Paventare l’uso di armi nucleari per costringere gli avversari ad accettare certe posizioni negoziali: la Russia utilizza questa strategia da almeno quindici anni. Ha funzionato piuttosto bene fino allo scoppio di questa guerra, sia perché c’è un limite a quanto si può cedere al ricatto, sia perché si è visto quanto il potere militare russo sia molto inferiore alle aspettative. In questo momento non è realistico che Mosca lanci testate atomiche solamente perché sta subendo una controffensiva, ma soprattutto questo è un momento in cui la posizione di Putin appare indebolita all’interno dell’élite. Chi pensa a un possibile colpo  di coda del dittatore dovrebbe ricordare che anche nelle autocrazie il potere è gestito da più persone.

Ieri l’Azerbaijan ha attaccato l’Armenia, da sempre protetta da Mosca. Quali ricadute ha il conflitto in Ucraina sulle altre aree di interesse strategico?

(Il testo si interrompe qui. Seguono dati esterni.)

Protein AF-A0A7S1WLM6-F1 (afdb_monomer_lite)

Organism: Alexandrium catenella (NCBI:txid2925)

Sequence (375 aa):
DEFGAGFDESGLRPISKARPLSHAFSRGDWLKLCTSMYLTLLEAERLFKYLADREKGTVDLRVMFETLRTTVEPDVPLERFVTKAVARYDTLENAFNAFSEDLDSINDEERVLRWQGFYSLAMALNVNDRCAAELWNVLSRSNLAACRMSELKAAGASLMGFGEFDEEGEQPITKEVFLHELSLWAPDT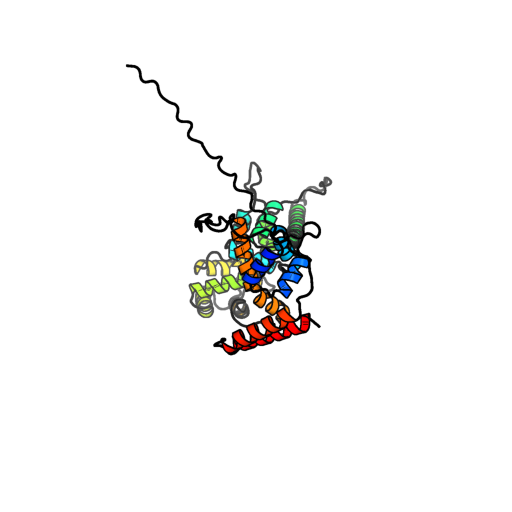ALGELKGQLCERFGSLAEGQRALEQQLPPKENVSPRELEARIRAAGIKNCDVESALRTVASKDGHVNLDAAISTMRAIRPRSSRLPSKLSEGARSTVRNQTQPLWEQLREVQTDVRRGFKWSAGEGISRADADAAGSDAFPQGAPPKAVDRRKFTEAIHGAVKSADSTRSRSVLHHAHRQVLKLEE

Foldseek 3Di:
DDDDDDDDPPDPDPPPPDDPPQLWAALVRQLVVCVVLVHDSVRSVVLLVVQADPVPSTHRLVSSVLCCLVPPVPLCQLQNLLVLQCVVQVHLLSLQVVQWDFDPPPPDRFTWHFLVSQVVSCVVSSHHPVSSVVVLVVLQVQQVVVVVVVCVVVCPPDPDDDDDPDDDDRDTGTPVSSRVVSLVRHLLSLLLVLLVLLCVLQVHLVSSLVQLCVVDDPPDQAAQVVSVVSSVVSPRPSGPSSSNQCSQADPVRTHDSVSSSVVSVVSDPPPDDDDDDDDCVVVVVCCVVCVVSVVVSVVVVVCVVVPPPPPPDDDPDPDPPPDDDDDDDDPDDDDDPVVVVVVVVVLVVQLVPDPDPVSNVVSVVVNVVVVVVVD

Secondary structure (DSSP, 8-state):
-----------------------EEPHHHHHHHHHHTT--HHHHHHHHHHHS-TTT--EEHHHHHHHHHHHTS----HHHHHHHHHHHHSSHHHHHHHH-EE---TT---EEE-HHHHHHHHHHTT--HHHHHHHHHHHHHHHHHHHHHHHHHH-TT---------TT--PPEEHHHHHHHHHHT-HHHHHHHHHHHHHHHHSSHHHHHHHHHTTS-TT--B-HHHHHHHHHHTT--SS-HHHHHHHH--TTS-B-HHHHHHHHHHS--TTSS---SSSHHHHHHHHHHHHHHHHHHHHHHHHHHT-------------S-------PPPP-PPPPHHHHHHHHHHHHHHHHH--SHHHHHHHHHHHHHHHHH--

pLDDT: mean 77.56, std 17.98, range [37.22, 97.56]

Radius of gyration: 31.75 Å; chains: 1; bounding box: 105×76×83 Å

Structure (mmCIF, N/CA/C/O backbone):
data_AF-A0A7S1WLM6-F1
#
_entry.id   AF-A0A7S1WLM6-F1
#
loop_
_atom_site.group_PDB
_atom_site.id
_atom_site.type_symbol
_atom_site.label_atom_id
_atom_site.label_alt_id
_atom_site.label_comp_id
_atom_site.label_asym_id
_atom_site.label_entity_id
_atom_site.label_seq_id
_atom_site.pdbx_PDB_ins_code
_atom_site.Cartn_x
_atom_site.Cartn_y
_atom_site.Cartn_z
_atom_site.occupancy
_atom_site.B_iso_or_equiv
_atom_site.auth_seq_id
_atom_site.auth_comp_id
_atom_site.auth_asym_id
_atom_site.auth_atom_id
_atom_site.pdbx_PDB_model_num
ATOM 1 N N . ASP A 1 1 ? 79.478 -23.613 -2.587 1.00 46.91 1 ASP A N 1
ATOM 2 C CA . ASP A 1 1 ? 79.068 -22.265 -2.149 1.00 46.91 1 ASP A CA 1
ATOM 3 C C . ASP A 1 1 ? 79.632 -21.293 -3.172 1.00 46.91 1 ASP A C 1
ATOM 5 O O . ASP A 1 1 ? 80.837 -21.277 -3.334 1.00 46.91 1 ASP A O 1
ATOM 9 N N . GLU A 1 2 ? 78.885 -20.645 -4.058 1.00 43.09 2 GLU A N 1
ATOM 10 C CA . GLU A 1 2 ? 77.576 -20.008 -3.917 1.00 43.09 2 GLU A CA 1
ATOM 11 C C . GLU A 1 2 ? 76.645 -20.312 -5.103 1.00 43.09 2 GLU A C 1
ATOM 13 O O . GLU A 1 2 ? 77.067 -20.482 -6.247 1.00 43.09 2 GLU A O 1
ATOM 18 N N . PHE A 1 3 ? 75.353 -20.382 -4.790 1.00 44.03 3 PHE A N 1
ATOM 19 C CA . PHE A 1 3 ? 74.240 -20.586 -5.709 1.00 44.03 3 PHE A CA 1
ATOM 20 C C . PHE A 1 3 ? 73.951 -19.315 -6.523 1.00 44.03 3 PHE A C 1
ATOM 22 O O . PHE A 1 3 ? 73.526 -18.304 -5.967 1.00 44.03 3 PHE A O 1
ATOM 29 N N . GLY A 1 4 ? 74.101 -19.390 -7.847 1.00 46.31 4 GLY A N 1
ATOM 30 C CA . GLY A 1 4 ? 73.554 -18.407 -8.784 1.00 46.31 4 GLY A CA 1
ATOM 31 C C . GLY A 1 4 ? 72.088 -18.717 -9.081 1.00 46.31 4 GLY A C 1
ATOM 32 O O . GLY A 1 4 ? 71.788 -19.650 -9.823 1.00 46.31 4 GLY A O 1
ATOM 33 N N . ALA A 1 5 ? 71.178 -17.958 -8.473 1.00 50.66 5 ALA A N 1
ATOM 34 C CA . ALA A 1 5 ? 69.739 -18.073 -8.678 1.00 50.66 5 ALA A CA 1
ATOM 35 C C . ALA A 1 5 ? 69.330 -17.518 -10.055 1.00 50.66 5 ALA A C 1
ATOM 37 O O . ALA A 1 5 ? 69.488 -16.328 -10.330 1.00 50.66 5 ALA A O 1
ATOM 38 N N . GLY A 1 6 ? 68.780 -18.388 -10.905 1.00 48.72 6 GLY A N 1
ATOM 39 C CA . GLY A 1 6 ? 68.045 -18.005 -12.107 1.00 48.72 6 GLY A CA 1
ATOM 40 C C . GLY A 1 6 ? 66.666 -17.472 -11.727 1.00 48.72 6 GLY A C 1
ATOM 41 O O . GLY A 1 6 ? 65.869 -18.184 -11.119 1.00 48.72 6 GLY A O 1
ATOM 42 N N . PHE A 1 7 ? 66.402 -16.210 -12.059 1.00 51.16 7 PHE A N 1
ATOM 43 C CA . PHE A 1 7 ? 65.067 -15.626 -11.986 1.00 51.16 7 PHE A CA 1
ATOM 44 C C . PHE A 1 7 ? 64.271 -16.094 -13.206 1.00 51.16 7 PHE A C 1
ATOM 46 O O . PHE A 1 7 ? 64.575 -15.715 -14.335 1.00 51.16 7 PHE A O 1
ATOM 53 N N . ASP A 1 8 ? 63.287 -16.954 -12.959 1.00 54.47 8 ASP A N 1
ATOM 54 C CA . ASP A 1 8 ? 62.386 -17.499 -13.967 1.00 54.47 8 ASP A CA 1
ATOM 55 C C . ASP A 1 8 ? 61.269 -16.479 -14.243 1.00 54.47 8 ASP A C 1
ATOM 57 O O . ASP A 1 8 ? 60.434 -16.174 -13.382 1.00 54.47 8 ASP A O 1
ATOM 61 N N . GLU A 1 9 ? 61.303 -15.912 -15.447 1.00 52.78 9 GLU A N 1
ATOM 62 C CA . GLU A 1 9 ? 60.387 -14.914 -15.999 1.00 52.78 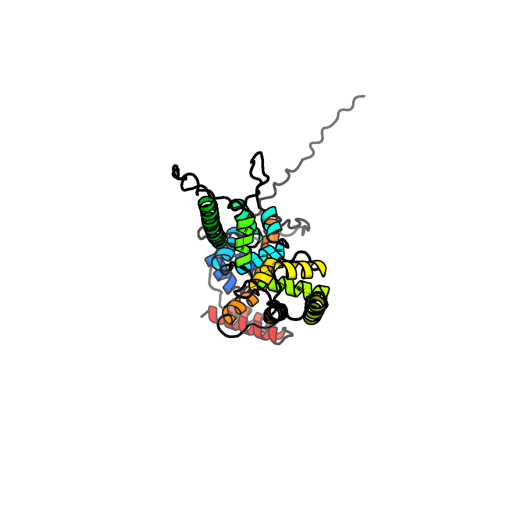9 GLU A CA 1
ATOM 63 C C . GLU A 1 9 ? 59.027 -15.573 -16.297 1.00 52.78 9 GLU A C 1
ATOM 65 O O . GLU A 1 9 ? 58.611 -15.798 -17.433 1.00 52.78 9 GLU A O 1
ATOM 70 N N . SER A 1 10 ? 58.328 -15.957 -15.231 1.00 50.16 10 SER A N 1
ATOM 71 C CA . SER A 1 10 ? 57.011 -16.578 -15.299 1.00 50.16 10 SER A CA 1
ATOM 72 C C . SER A 1 10 ? 55.965 -15.521 -15.662 1.00 50.16 10 SER A C 1
ATOM 74 O O . SER A 1 10 ? 55.537 -14.699 -14.852 1.00 50.16 10 SER A O 1
ATOM 76 N N . GLY A 1 11 ? 55.570 -15.548 -16.937 1.00 49.84 11 GLY A N 1
ATOM 77 C CA . GLY A 1 11 ? 54.579 -14.674 -17.551 1.00 49.84 11 GLY A CA 1
ATOM 78 C C . GLY A 1 11 ? 53.245 -14.637 -16.804 1.00 49.84 11 GLY A C 1
ATOM 79 O O . GLY A 1 11 ? 52.360 -15.470 -17.013 1.00 49.84 11 GLY A O 1
ATOM 80 N N . LEU A 1 12 ? 53.064 -13.596 -15.995 1.00 50.19 12 LEU A N 1
ATOM 81 C CA . LEU A 1 12 ? 51.766 -13.174 -15.488 1.00 50.19 12 LEU A CA 1
ATOM 82 C C . LEU A 1 12 ? 50.946 -12.627 -16.661 1.00 50.19 12 LEU A C 1
ATOM 84 O O . LEU A 1 12 ? 51.095 -11.477 -17.075 1.00 50.19 12 LEU A O 1
ATOM 88 N N . ARG A 1 13 ? 50.070 -13.470 -17.221 1.00 53.88 13 ARG A N 1
ATOM 89 C CA . ARG A 1 13 ? 49.067 -13.013 -18.188 1.00 53.88 13 ARG A CA 1
ATOM 90 C C . ARG A 1 13 ? 48.194 -11.948 -17.512 1.00 53.88 13 ARG A C 1
ATOM 92 O O . ARG A 1 13 ? 47.693 -12.197 -16.413 1.00 53.88 13 ARG A O 1
ATOM 99 N N . PRO A 1 14 ? 47.991 -10.778 -18.140 1.00 57.31 14 PRO A N 1
ATOM 100 C CA . PRO A 1 14 ? 47.177 -9.723 -17.563 1.00 57.31 14 PRO A CA 1
ATOM 101 C C . PRO A 1 14 ? 45.765 -10.253 -17.321 1.00 57.31 14 PRO A C 1
ATOM 103 O O . PRO A 1 14 ? 45.113 -10.744 -18.244 1.00 57.31 14 PRO A O 1
ATOM 106 N N . ILE A 1 15 ? 45.305 -10.157 -16.071 1.00 56.41 15 ILE A N 1
ATOM 107 C CA . ILE A 1 15 ? 43.923 -10.427 -15.675 1.00 56.41 15 ILE A CA 1
ATOM 108 C C . ILE A 1 15 ? 43.043 -9.555 -16.571 1.00 56.41 15 ILE A C 1
ATOM 110 O O . ILE A 1 15 ? 43.021 -8.328 -16.446 1.00 56.41 15 ILE A O 1
ATOM 114 N N . SER A 1 16 ? 42.373 -10.186 -17.533 1.00 61.00 16 SER A N 1
ATOM 115 C CA . SER A 1 16 ? 41.471 -9.523 -18.464 1.00 61.00 16 SER A CA 1
ATOM 116 C C . SER A 1 16 ? 40.399 -8.809 -17.651 1.00 61.00 16 SER A C 1
ATOM 118 O O . SER A 1 16 ? 39.554 -9.457 -17.033 1.00 61.00 16 SER A O 1
ATOM 120 N N . LYS A 1 17 ? 40.470 -7.472 -17.618 1.00 65.94 17 LYS A N 1
ATOM 121 C CA . LYS A 1 17 ? 39.478 -6.614 -16.966 1.00 65.94 17 LYS A CA 1
ATOM 122 C C . LYS A 1 17 ? 38.098 -7.044 -17.455 1.00 65.94 17 LYS A C 1
ATOM 124 O O . LYS A 1 17 ? 37.832 -6.984 -18.656 1.00 65.94 17 LYS A O 1
ATOM 129 N N . ALA A 1 18 ? 37.255 -7.513 -16.535 1.00 56.16 18 ALA A N 1
ATOM 130 C CA . ALA A 1 18 ? 35.889 -7.902 -16.843 1.00 56.16 18 ALA A CA 1
ATOM 131 C C . ALA A 1 18 ? 35.208 -6.723 -17.546 1.00 56.16 18 ALA A C 1
ATOM 133 O O . ALA A 1 18 ? 35.105 -5.629 -16.986 1.00 56.16 18 ALA A O 1
ATOM 134 N N . ARG A 1 19 ? 34.829 -6.923 -18.812 1.00 60.38 19 ARG A N 1
ATOM 135 C CA . ARG A 1 19 ? 34.156 -5.893 -19.601 1.00 60.38 19 ARG A CA 1
ATOM 136 C C . ARG A 1 19 ? 32.844 -5.566 -18.879 1.00 60.38 19 ARG A C 1
ATOM 138 O O . ARG A 1 19 ? 32.104 -6.507 -18.586 1.00 60.38 19 ARG A O 1
ATOM 145 N N . PRO A 1 20 ? 32.550 -4.292 -18.568 1.00 62.06 20 PRO A N 1
ATOM 146 C CA . PRO A 1 20 ? 31.266 -3.932 -17.986 1.00 62.06 20 PRO A CA 1
ATOM 147 C C . PRO A 1 20 ? 30.161 -4.459 -18.901 1.00 62.06 20 PRO A C 1
ATOM 149 O O . PRO A 1 20 ? 30.183 -4.217 -20.111 1.00 62.06 20 PRO A O 1
ATOM 152 N N . LEU A 1 21 ? 29.251 -5.251 -18.331 1.00 63.12 21 LEU A N 1
ATOM 153 C CA . LEU A 1 21 ? 28.123 -5.819 -19.058 1.00 63.12 21 LEU A CA 1
ATOM 154 C C . LEU A 1 21 ? 27.290 -4.658 -19.595 1.00 63.12 21 LEU A C 1
ATOM 156 O O . LEU A 1 21 ? 26.651 -3.934 -18.834 1.00 63.12 21 LEU A O 1
ATOM 160 N N . SER A 1 22 ? 27.340 -4.464 -20.909 1.00 75.50 22 SER A N 1
ATOM 161 C CA . SER A 1 22 ? 26.475 -3.513 -21.592 1.00 75.50 22 SER A CA 1
ATOM 162 C C . SER A 1 22 ? 25.024 -3.911 -21.325 1.00 75.50 22 SER A C 1
ATOM 164 O O . SER A 1 22 ? 24.624 -5.030 -21.636 1.00 75.50 22 SER A O 1
ATOM 166 N N . HIS A 1 23 ? 24.233 -3.008 -20.748 1.00 86.81 23 HIS A N 1
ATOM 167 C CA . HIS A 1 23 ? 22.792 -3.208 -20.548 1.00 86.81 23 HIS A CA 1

Una delle implicazioni della guerra è proprio questa: più la Russia è impegnata sul fronte, più le sue risorse diminuiscono, insieme alla reputazione militare, intesa come capacità di intervenire in altre zone. Pensiamo ad esempio al recente intervento per ristabilire l’ordine in Kazakistan, o alle operazioni in corso in Siria, in Libia o in Mali. Quale affidamento possono fare su Mosca i suoi partner? Naturalmente ogni scenario va affrontato singolarmente con le proprie peculiarità, ma il caso dell’Azerbaijan è sicuramente emblematico. Tutto ciò porterà a un cambio di regime? Forse no, ma per il governo di Putin appare quanto mai opportuno ricalibrare le priorità politiche e strategiche alla luce dei recenti sviluppi.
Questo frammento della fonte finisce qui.